What are the conclusions that can be made from this study? First, accipiters at PNM are similar to accipiters world wide in choosing nest sites based on woodland structure - PNM accipiters chose sites with a greater number of trees, higher basal area and higher canopy coverage compared to available sites. Second, there was year to year variation in the population of breeding accipiters in the Monument. I cannot conclusively say that this fluctuation in territory reoccupancy was related to the intensity of recreational trail use, but my study suggests that was at least partly the case. The nests along high use trails received more disturbance. Disturbance can directly and indirectly affect nesting birds: directly by causing them to leave the nest more often and to spend energy in nest defense behaviors which can interrupt normal prey deliveries. These direct effects may ultimately result in lower nutritional status of the young and may indirectly lower their chances for successful breeding in the future. Furthermore, repeated disturbance can desensitize and habituate the young accipiters to humans, which has been found correlated with higher mortality later in their life. The birds appeared to visually screen their nests more along high use trails possibly for minimizing exposure to disturbance from hikers. High trail use nest sites may be in low quality habitat (because of trail disturbance) and are only occupied by breeding pairs in years when there is an abundance of adults in the population. In years when there is a shortage of breeding birds, only the high quality sites along low use trails may be occupied.

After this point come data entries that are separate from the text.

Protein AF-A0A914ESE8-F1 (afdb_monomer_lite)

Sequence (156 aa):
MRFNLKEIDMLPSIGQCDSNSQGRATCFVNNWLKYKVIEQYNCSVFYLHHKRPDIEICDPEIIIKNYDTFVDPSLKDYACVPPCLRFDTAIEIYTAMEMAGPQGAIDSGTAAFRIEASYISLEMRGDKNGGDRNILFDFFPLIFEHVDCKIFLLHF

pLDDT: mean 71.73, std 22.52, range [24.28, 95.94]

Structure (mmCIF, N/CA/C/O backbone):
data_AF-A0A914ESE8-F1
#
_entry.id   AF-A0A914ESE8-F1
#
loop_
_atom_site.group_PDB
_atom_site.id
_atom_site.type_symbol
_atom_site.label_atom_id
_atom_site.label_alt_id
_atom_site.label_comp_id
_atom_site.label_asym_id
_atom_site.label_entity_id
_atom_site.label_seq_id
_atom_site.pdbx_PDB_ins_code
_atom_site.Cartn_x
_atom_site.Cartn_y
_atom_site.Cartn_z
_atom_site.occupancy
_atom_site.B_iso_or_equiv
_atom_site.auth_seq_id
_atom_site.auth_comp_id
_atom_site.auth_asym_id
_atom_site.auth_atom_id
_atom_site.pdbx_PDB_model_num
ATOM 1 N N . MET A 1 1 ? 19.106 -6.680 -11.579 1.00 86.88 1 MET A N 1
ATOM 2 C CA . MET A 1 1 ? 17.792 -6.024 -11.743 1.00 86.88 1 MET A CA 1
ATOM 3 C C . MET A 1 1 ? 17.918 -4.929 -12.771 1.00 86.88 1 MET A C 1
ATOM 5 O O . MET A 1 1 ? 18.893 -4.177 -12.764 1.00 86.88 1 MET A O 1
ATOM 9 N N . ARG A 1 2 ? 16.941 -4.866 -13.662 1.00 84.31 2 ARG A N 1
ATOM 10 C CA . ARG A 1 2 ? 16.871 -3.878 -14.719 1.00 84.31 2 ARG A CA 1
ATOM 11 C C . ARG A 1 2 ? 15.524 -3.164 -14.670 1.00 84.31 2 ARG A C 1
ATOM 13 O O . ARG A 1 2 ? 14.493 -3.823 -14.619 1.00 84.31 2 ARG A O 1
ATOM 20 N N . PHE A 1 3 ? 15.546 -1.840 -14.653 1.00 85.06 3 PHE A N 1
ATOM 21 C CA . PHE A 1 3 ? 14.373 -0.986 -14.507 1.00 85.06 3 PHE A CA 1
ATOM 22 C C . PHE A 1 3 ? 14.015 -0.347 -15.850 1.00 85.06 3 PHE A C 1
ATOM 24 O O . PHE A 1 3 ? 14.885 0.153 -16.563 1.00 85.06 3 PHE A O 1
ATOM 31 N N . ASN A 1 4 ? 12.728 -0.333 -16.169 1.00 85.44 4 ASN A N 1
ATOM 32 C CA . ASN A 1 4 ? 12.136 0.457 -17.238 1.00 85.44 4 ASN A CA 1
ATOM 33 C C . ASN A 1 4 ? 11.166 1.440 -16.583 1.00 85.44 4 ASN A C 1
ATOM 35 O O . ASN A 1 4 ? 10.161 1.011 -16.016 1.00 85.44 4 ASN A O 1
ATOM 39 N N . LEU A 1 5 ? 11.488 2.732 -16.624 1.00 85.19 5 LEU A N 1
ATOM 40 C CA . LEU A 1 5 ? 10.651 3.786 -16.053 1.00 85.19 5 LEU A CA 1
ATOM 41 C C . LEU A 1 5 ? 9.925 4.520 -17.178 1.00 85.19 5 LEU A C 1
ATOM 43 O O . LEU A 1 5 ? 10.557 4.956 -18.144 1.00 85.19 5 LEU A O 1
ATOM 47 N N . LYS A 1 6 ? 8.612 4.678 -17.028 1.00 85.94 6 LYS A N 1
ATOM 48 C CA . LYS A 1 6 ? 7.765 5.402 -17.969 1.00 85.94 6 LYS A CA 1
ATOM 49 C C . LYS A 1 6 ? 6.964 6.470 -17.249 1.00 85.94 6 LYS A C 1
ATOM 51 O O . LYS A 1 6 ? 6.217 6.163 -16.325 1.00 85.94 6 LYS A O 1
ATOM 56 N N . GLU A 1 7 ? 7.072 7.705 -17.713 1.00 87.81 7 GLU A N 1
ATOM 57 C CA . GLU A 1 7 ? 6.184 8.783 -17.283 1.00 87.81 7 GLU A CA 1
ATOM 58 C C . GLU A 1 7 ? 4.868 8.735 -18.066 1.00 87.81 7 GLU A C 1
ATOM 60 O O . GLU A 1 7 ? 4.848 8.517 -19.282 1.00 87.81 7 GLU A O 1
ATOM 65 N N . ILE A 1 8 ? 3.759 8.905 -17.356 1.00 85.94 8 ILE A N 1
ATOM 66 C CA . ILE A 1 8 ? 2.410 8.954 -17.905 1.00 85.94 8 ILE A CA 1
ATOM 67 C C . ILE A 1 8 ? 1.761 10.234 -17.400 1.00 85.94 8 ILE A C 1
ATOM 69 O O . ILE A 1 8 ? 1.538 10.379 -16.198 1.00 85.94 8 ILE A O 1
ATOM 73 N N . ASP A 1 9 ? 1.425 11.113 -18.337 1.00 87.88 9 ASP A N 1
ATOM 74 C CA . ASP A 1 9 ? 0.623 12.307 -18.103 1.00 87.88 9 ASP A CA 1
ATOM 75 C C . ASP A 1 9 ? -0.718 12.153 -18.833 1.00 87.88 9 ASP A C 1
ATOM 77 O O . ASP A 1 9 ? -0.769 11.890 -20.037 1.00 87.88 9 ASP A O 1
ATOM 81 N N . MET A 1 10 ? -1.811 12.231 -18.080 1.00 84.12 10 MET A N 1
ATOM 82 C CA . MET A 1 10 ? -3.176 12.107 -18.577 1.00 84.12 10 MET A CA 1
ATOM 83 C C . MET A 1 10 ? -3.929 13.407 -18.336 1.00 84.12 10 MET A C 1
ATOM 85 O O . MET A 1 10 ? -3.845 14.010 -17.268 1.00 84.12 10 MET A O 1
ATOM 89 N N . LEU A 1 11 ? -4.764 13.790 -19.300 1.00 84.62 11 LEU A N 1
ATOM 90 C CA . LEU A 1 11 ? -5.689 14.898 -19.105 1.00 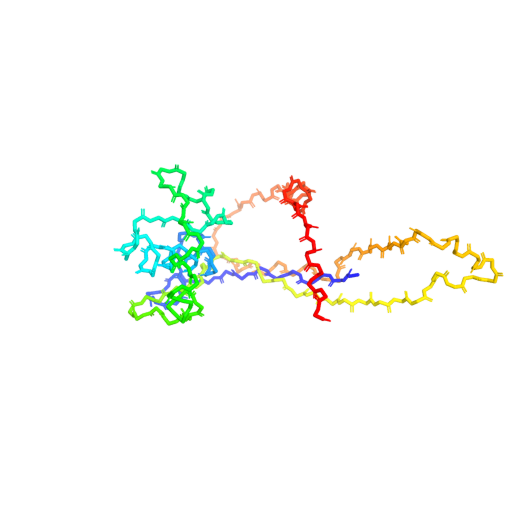84.62 11 LEU A CA 1
ATOM 91 C C . LEU A 1 11 ? -6.673 14.564 -17.970 1.00 84.62 11 LEU A C 1
ATOM 93 O O . LEU A 1 11 ? -7.284 13.489 -17.997 1.00 84.62 11 LEU A O 1
ATOM 97 N N . PRO A 1 12 ? -6.865 15.468 -16.993 1.00 79.38 12 PRO A N 1
ATOM 98 C CA . PRO A 1 12 ? -7.781 15.231 -15.891 1.00 79.38 12 PRO A CA 1
ATOM 99 C C . PRO A 1 12 ? -9.211 15.126 -16.419 1.00 79.38 12 PRO A C 1
ATOM 101 O O . PRO A 1 12 ? -9.771 16.076 -16.966 1.00 79.38 12 PRO A O 1
ATOM 104 N N . SER A 1 13 ? -9.804 13.949 -16.246 1.00 77.81 13 SER A N 1
ATOM 105 C CA . SER A 1 13 ? -11.193 13.657 -16.589 1.00 77.81 13 SER A CA 1
ATOM 106 C C . SER A 1 13 ? -11.861 12.940 -15.422 1.00 77.81 13 SER A C 1
ATOM 108 O O . SER A 1 13 ? -11.246 12.101 -14.754 1.00 77.81 13 SER A O 1
ATOM 110 N N . ILE A 1 14 ? -13.125 13.284 -15.167 1.00 73.44 14 ILE A N 1
ATOM 111 C CA . ILE A 1 14 ? -13.896 12.774 -14.029 1.00 73.44 14 ILE A CA 1
ATOM 112 C C . ILE A 1 14 ? -13.915 11.241 -14.074 1.00 73.44 14 ILE A C 1
ATOM 114 O O . ILE A 1 14 ? -14.358 10.639 -15.049 1.00 73.44 14 ILE A O 1
ATOM 118 N N . GLY A 1 15 ? -13.431 10.613 -13.000 1.00 73.62 15 GLY A N 1
ATOM 119 C CA . GLY A 1 15 ? -13.427 9.157 -12.842 1.00 73.62 15 GLY A CA 1
ATOM 120 C C . GLY A 1 15 ? -12.322 8.408 -13.597 1.00 73.62 15 GLY A C 1
ATOM 121 O O . GLY A 1 15 ? -12.292 7.183 -13.521 1.00 73.62 15 GLY A O 1
ATOM 122 N N . GLN A 1 16 ? -11.411 9.097 -14.295 1.00 81.19 16 GLN A N 1
ATOM 123 C CA . GLN A 1 16 ? -10.289 8.454 -14.998 1.00 81.19 16 GLN A CA 1
ATOM 124 C C . GLN A 1 16 ? -8.963 8.592 -14.251 1.00 81.19 16 GLN A C 1
ATOM 126 O O . GLN A 1 16 ? -8.215 7.619 -14.139 1.00 81.19 16 GLN A O 1
ATOM 131 N N . CYS A 1 17 ? -8.679 9.782 -13.724 1.00 83.31 17 CYS A N 1
ATOM 132 C CA . CYS A 1 17 ? -7.486 10.030 -12.932 1.00 83.31 17 CYS A CA 1
ATOM 133 C C . CYS A 1 17 ? -7.704 11.154 -11.917 1.00 83.31 17 CYS A C 1
ATOM 135 O O . CYS A 1 17 ? -8.579 12.001 -12.099 1.00 83.31 17 CYS A O 1
ATOM 137 N N . ASP A 1 18 ? -6.920 11.135 -10.843 1.00 83.12 18 ASP A N 1
ATOM 138 C CA . ASP A 1 18 ? -6.940 12.166 -9.806 1.00 83.12 18 ASP A CA 1
ATOM 139 C C . ASP A 1 18 ? -5.761 13.134 -9.985 1.00 83.12 18 ASP A C 1
ATOM 141 O O . ASP A 1 18 ? -4.615 12.728 -10.193 1.00 83.12 18 ASP A O 1
ATOM 145 N N . SER A 1 19 ? -6.028 14.433 -9.888 1.00 79.81 19 SER A N 1
ATOM 146 C CA . SER A 1 19 ? -4.992 15.467 -9.869 1.00 79.81 19 SER A CA 1
ATOM 147 C C . SER A 1 19 ? -4.222 15.510 -8.544 1.00 79.81 19 SER A C 1
ATOM 149 O O . SER A 1 19 ? -3.133 16.077 -8.497 1.00 79.81 19 SER A O 1
ATOM 151 N N . ASN A 1 20 ? -4.744 14.910 -7.469 1.00 69.31 20 ASN A N 1
ATOM 152 C CA . ASN A 1 20 ? -4.210 15.033 -6.107 1.00 69.31 20 ASN A CA 1
ATOM 153 C C . ASN A 1 20 ? -2.977 14.167 -5.799 1.00 69.31 20 ASN A C 1
ATOM 155 O O . ASN A 1 20 ? -2.722 13.886 -4.631 1.00 69.31 20 ASN A O 1
ATOM 159 N N . SER A 1 21 ? -2.224 13.737 -6.819 1.00 65.38 21 SER A N 1
ATOM 160 C CA . SER A 1 21 ? -0.949 12.986 -6.749 1.00 65.38 21 SER A CA 1
ATOM 161 C C . SER A 1 21 ? -0.924 11.707 -5.893 1.00 65.38 21 SER A C 1
ATOM 163 O O . SER A 1 21 ? 0.084 10.998 -5.866 1.00 65.38 21 SER A O 1
ATOM 165 N N . GLN A 1 22 ? -2.020 11.347 -5.224 1.00 77.31 22 GLN A N 1
ATOM 166 C CA . GLN A 1 22 ? -2.078 10.177 -4.372 1.00 77.31 22 GLN A CA 1
ATOM 167 C C . GLN A 1 22 ? -2.091 8.914 -5.236 1.00 77.31 22 GLN A C 1
ATOM 169 O O . GLN A 1 22 ? -2.970 8.698 -6.068 1.00 77.31 22 GLN A O 1
ATOM 174 N N . GLY A 1 23 ? -1.100 8.047 -5.026 1.00 81.19 23 GLY A N 1
ATOM 175 C CA . GLY A 1 23 ? -1.047 6.753 -5.697 1.00 81.19 23 GLY A CA 1
ATOM 176 C C . GLY A 1 23 ? -2.272 5.892 -5.371 1.00 81.19 23 GLY A C 1
ATOM 177 O O . GLY A 1 23 ? -2.744 5.863 -4.231 1.00 81.19 23 GLY A O 1
ATOM 178 N N . ARG A 1 24 ? -2.737 5.118 -6.359 1.00 85.00 24 ARG A N 1
ATOM 179 C CA . ARG A 1 24 ? -3.878 4.194 -6.226 1.00 85.00 24 ARG A CA 1
ATOM 180 C C . ARG A 1 24 ? -3.751 3.262 -5.015 1.00 85.00 24 ARG A C 1
ATOM 182 O O . ARG A 1 24 ? -4.724 3.058 -4.294 1.00 85.00 24 ARG A O 1
ATOM 189 N N . ALA A 1 25 ? -2.554 2.724 -4.781 1.00 86.31 25 ALA A N 1
ATOM 190 C CA . ALA A 1 25 ? -2.278 1.842 -3.648 1.00 86.31 25 ALA A CA 1
ATOM 191 C C . ALA A 1 25 ? -2.427 2.572 -2.303 1.00 86.31 25 ALA A C 1
ATOM 193 O O . ALA A 1 25 ? -3.045 2.050 -1.380 1.00 86.31 25 ALA A O 1
ATOM 194 N N . THR A 1 26 ? -1.927 3.806 -2.204 1.00 88.88 26 THR A N 1
ATOM 195 C CA . THR A 1 26 ? -2.061 4.632 -0.999 1.00 88.88 26 THR A CA 1
ATOM 196 C C . THR A 1 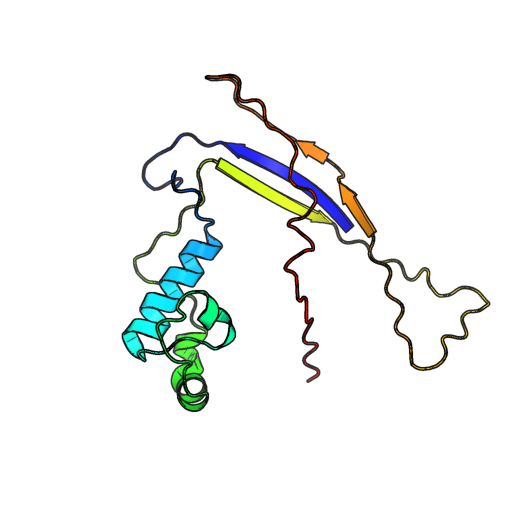26 ? -3.523 4.959 -0.709 1.00 88.88 26 THR A C 1
ATOM 198 O O . THR A 1 26 ? -3.943 4.842 0.439 1.00 88.88 26 THR A O 1
ATOM 201 N N . CYS A 1 27 ? -4.307 5.313 -1.735 1.00 87.81 27 CYS A N 1
ATOM 202 C CA . CYS A 1 27 ? -5.755 5.501 -1.602 1.00 87.81 27 CYS A CA 1
ATOM 203 C C . CYS A 1 27 ? -6.430 4.234 -1.061 1.00 87.81 27 CYS A C 1
ATOM 205 O O . CYS A 1 27 ? -7.174 4.302 -0.082 1.00 87.81 27 CYS A O 1
ATOM 207 N N . PHE A 1 28 ? -6.119 3.071 -1.645 1.00 90.00 28 PHE A N 1
ATOM 208 C CA . PHE A 1 28 ? -6.700 1.799 -1.223 1.00 90.00 28 PHE A CA 1
ATOM 209 C C . PHE A 1 28 ? -6.375 1.487 0.239 1.00 90.00 28 PHE A C 1
ATOM 211 O O . PHE A 1 28 ? -7.286 1.235 1.020 1.00 90.00 28 PHE A O 1
ATOM 218 N N . VAL A 1 29 ? -5.098 1.563 0.627 1.00 90.94 29 VAL A N 1
ATOM 219 C CA . VAL A 1 29 ? -4.660 1.279 2.002 1.00 90.94 29 VAL A CA 1
ATOM 220 C C . VAL A 1 29 ? -5.306 2.240 2.995 1.00 90.94 29 VAL A C 1
ATOM 222 O O . VAL A 1 29 ? -5.747 1.807 4.054 1.00 90.94 29 VAL A O 1
ATOM 225 N N . ASN A 1 30 ? -5.398 3.529 2.663 1.00 90.62 30 ASN A N 1
ATOM 226 C CA . ASN A 1 30 ? -6.018 4.514 3.544 1.00 90.62 30 ASN A CA 1
ATOM 227 C C . ASN A 1 30 ? -7.523 4.258 3.717 1.00 90.62 30 ASN A C 1
ATOM 229 O O . ASN A 1 30 ? -8.024 4.331 4.837 1.00 90.62 30 ASN A O 1
ATOM 233 N N . ASN A 1 31 ? -8.234 3.925 2.636 1.00 90.88 31 ASN A N 1
ATOM 234 C CA . ASN A 1 31 ? -9.659 3.603 2.698 1.00 90.88 31 ASN A CA 1
ATOM 235 C C . ASN A 1 31 ? -9.902 2.282 3.432 1.00 90.88 31 ASN A C 1
ATOM 237 O O . ASN A 1 31 ? -10.761 2.224 4.304 1.00 90.88 31 ASN A O 1
ATOM 241 N N . TRP A 1 32 ? -9.117 1.242 3.152 1.00 91.94 32 TRP A N 1
ATOM 242 C CA . TRP A 1 32 ? -9.188 -0.019 3.886 1.00 91.94 32 TRP A CA 1
ATOM 243 C C . TRP A 1 32 ? -8.941 0.195 5.381 1.00 91.94 32 TRP A C 1
ATOM 245 O O . TRP A 1 32 ? -9.771 -0.190 6.201 1.00 91.94 32 TRP A O 1
ATOM 255 N N . LEU A 1 33 ? -7.869 0.907 5.741 1.00 91.31 33 LEU A N 1
ATOM 256 C CA . LEU A 1 33 ? -7.540 1.189 7.136 1.00 91.31 33 LEU A CA 1
ATOM 257 C C . LEU A 1 33 ? -8.662 1.972 7.823 1.00 91.31 33 LEU A C 1
ATOM 259 O O . LEU A 1 33 ? -9.030 1.657 8.949 1.00 91.31 33 LEU A O 1
ATOM 263 N N . LYS A 1 34 ? -9.238 2.966 7.145 1.00 91.25 34 LYS A N 1
ATOM 264 C CA . LYS A 1 34 ? -10.346 3.753 7.684 1.00 91.25 34 LYS A CA 1
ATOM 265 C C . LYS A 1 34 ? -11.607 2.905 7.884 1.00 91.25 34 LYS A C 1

Management recommendations include: 1) continued monitoring of accipiter nesting at PNM; 2) collection of more information on reoccupancy of nests along high use trails, in particular; and 3) preservation of mixed riparian woodland habitat (preferred nesting habitat) through management and restoration of natural stream geophysical dynamics. Also, creating buffer zones around active nests and perhaps limiting group size on high-use trails may be important for maintaining a healthy population of breeding accipiters. Educating visitors on the importance of minimizing disturbance, especially in terms of noise levels, may be another tool to insure the long-term viability of accipiters at PNM. Another recommendation concerns trail location. The woodlands in the riparian corridors are very narrow - less than 150 feet in many locations. Because of their location in the middle of the corridor and their tendency to cross from side to side along streams, many trail locations at PNM result in some fragmentation of riparian woodlands. Their meandering course allows trail disturbance impacts to be manifested throughout the woodlands. It may be better to locate trails on one side of the stream only, the side which avoids the most quality habitat.
The application of these management recommendations should assist in maintaining accipiters at PNM, which is important for the overall health of PNM ecosystems. For example, Steller's and scrub jay - favored accipiter prey species - benefit from human use of PNM due to an increase in food sources (e.g., picnic food scraps) and an increase in edge habitat (i.e., habitat bordering trails or roads). Both jays are known predators of song bird eggs and nestlings. Many song bird populations, particularly Neo-tropical migrants (birds that spend the winter in Central and South America and breed in North America), are decreasing in numbers. Thus, through predation, accipiters may help regulate the number of jays which may, indirectly, help increase song bird populations.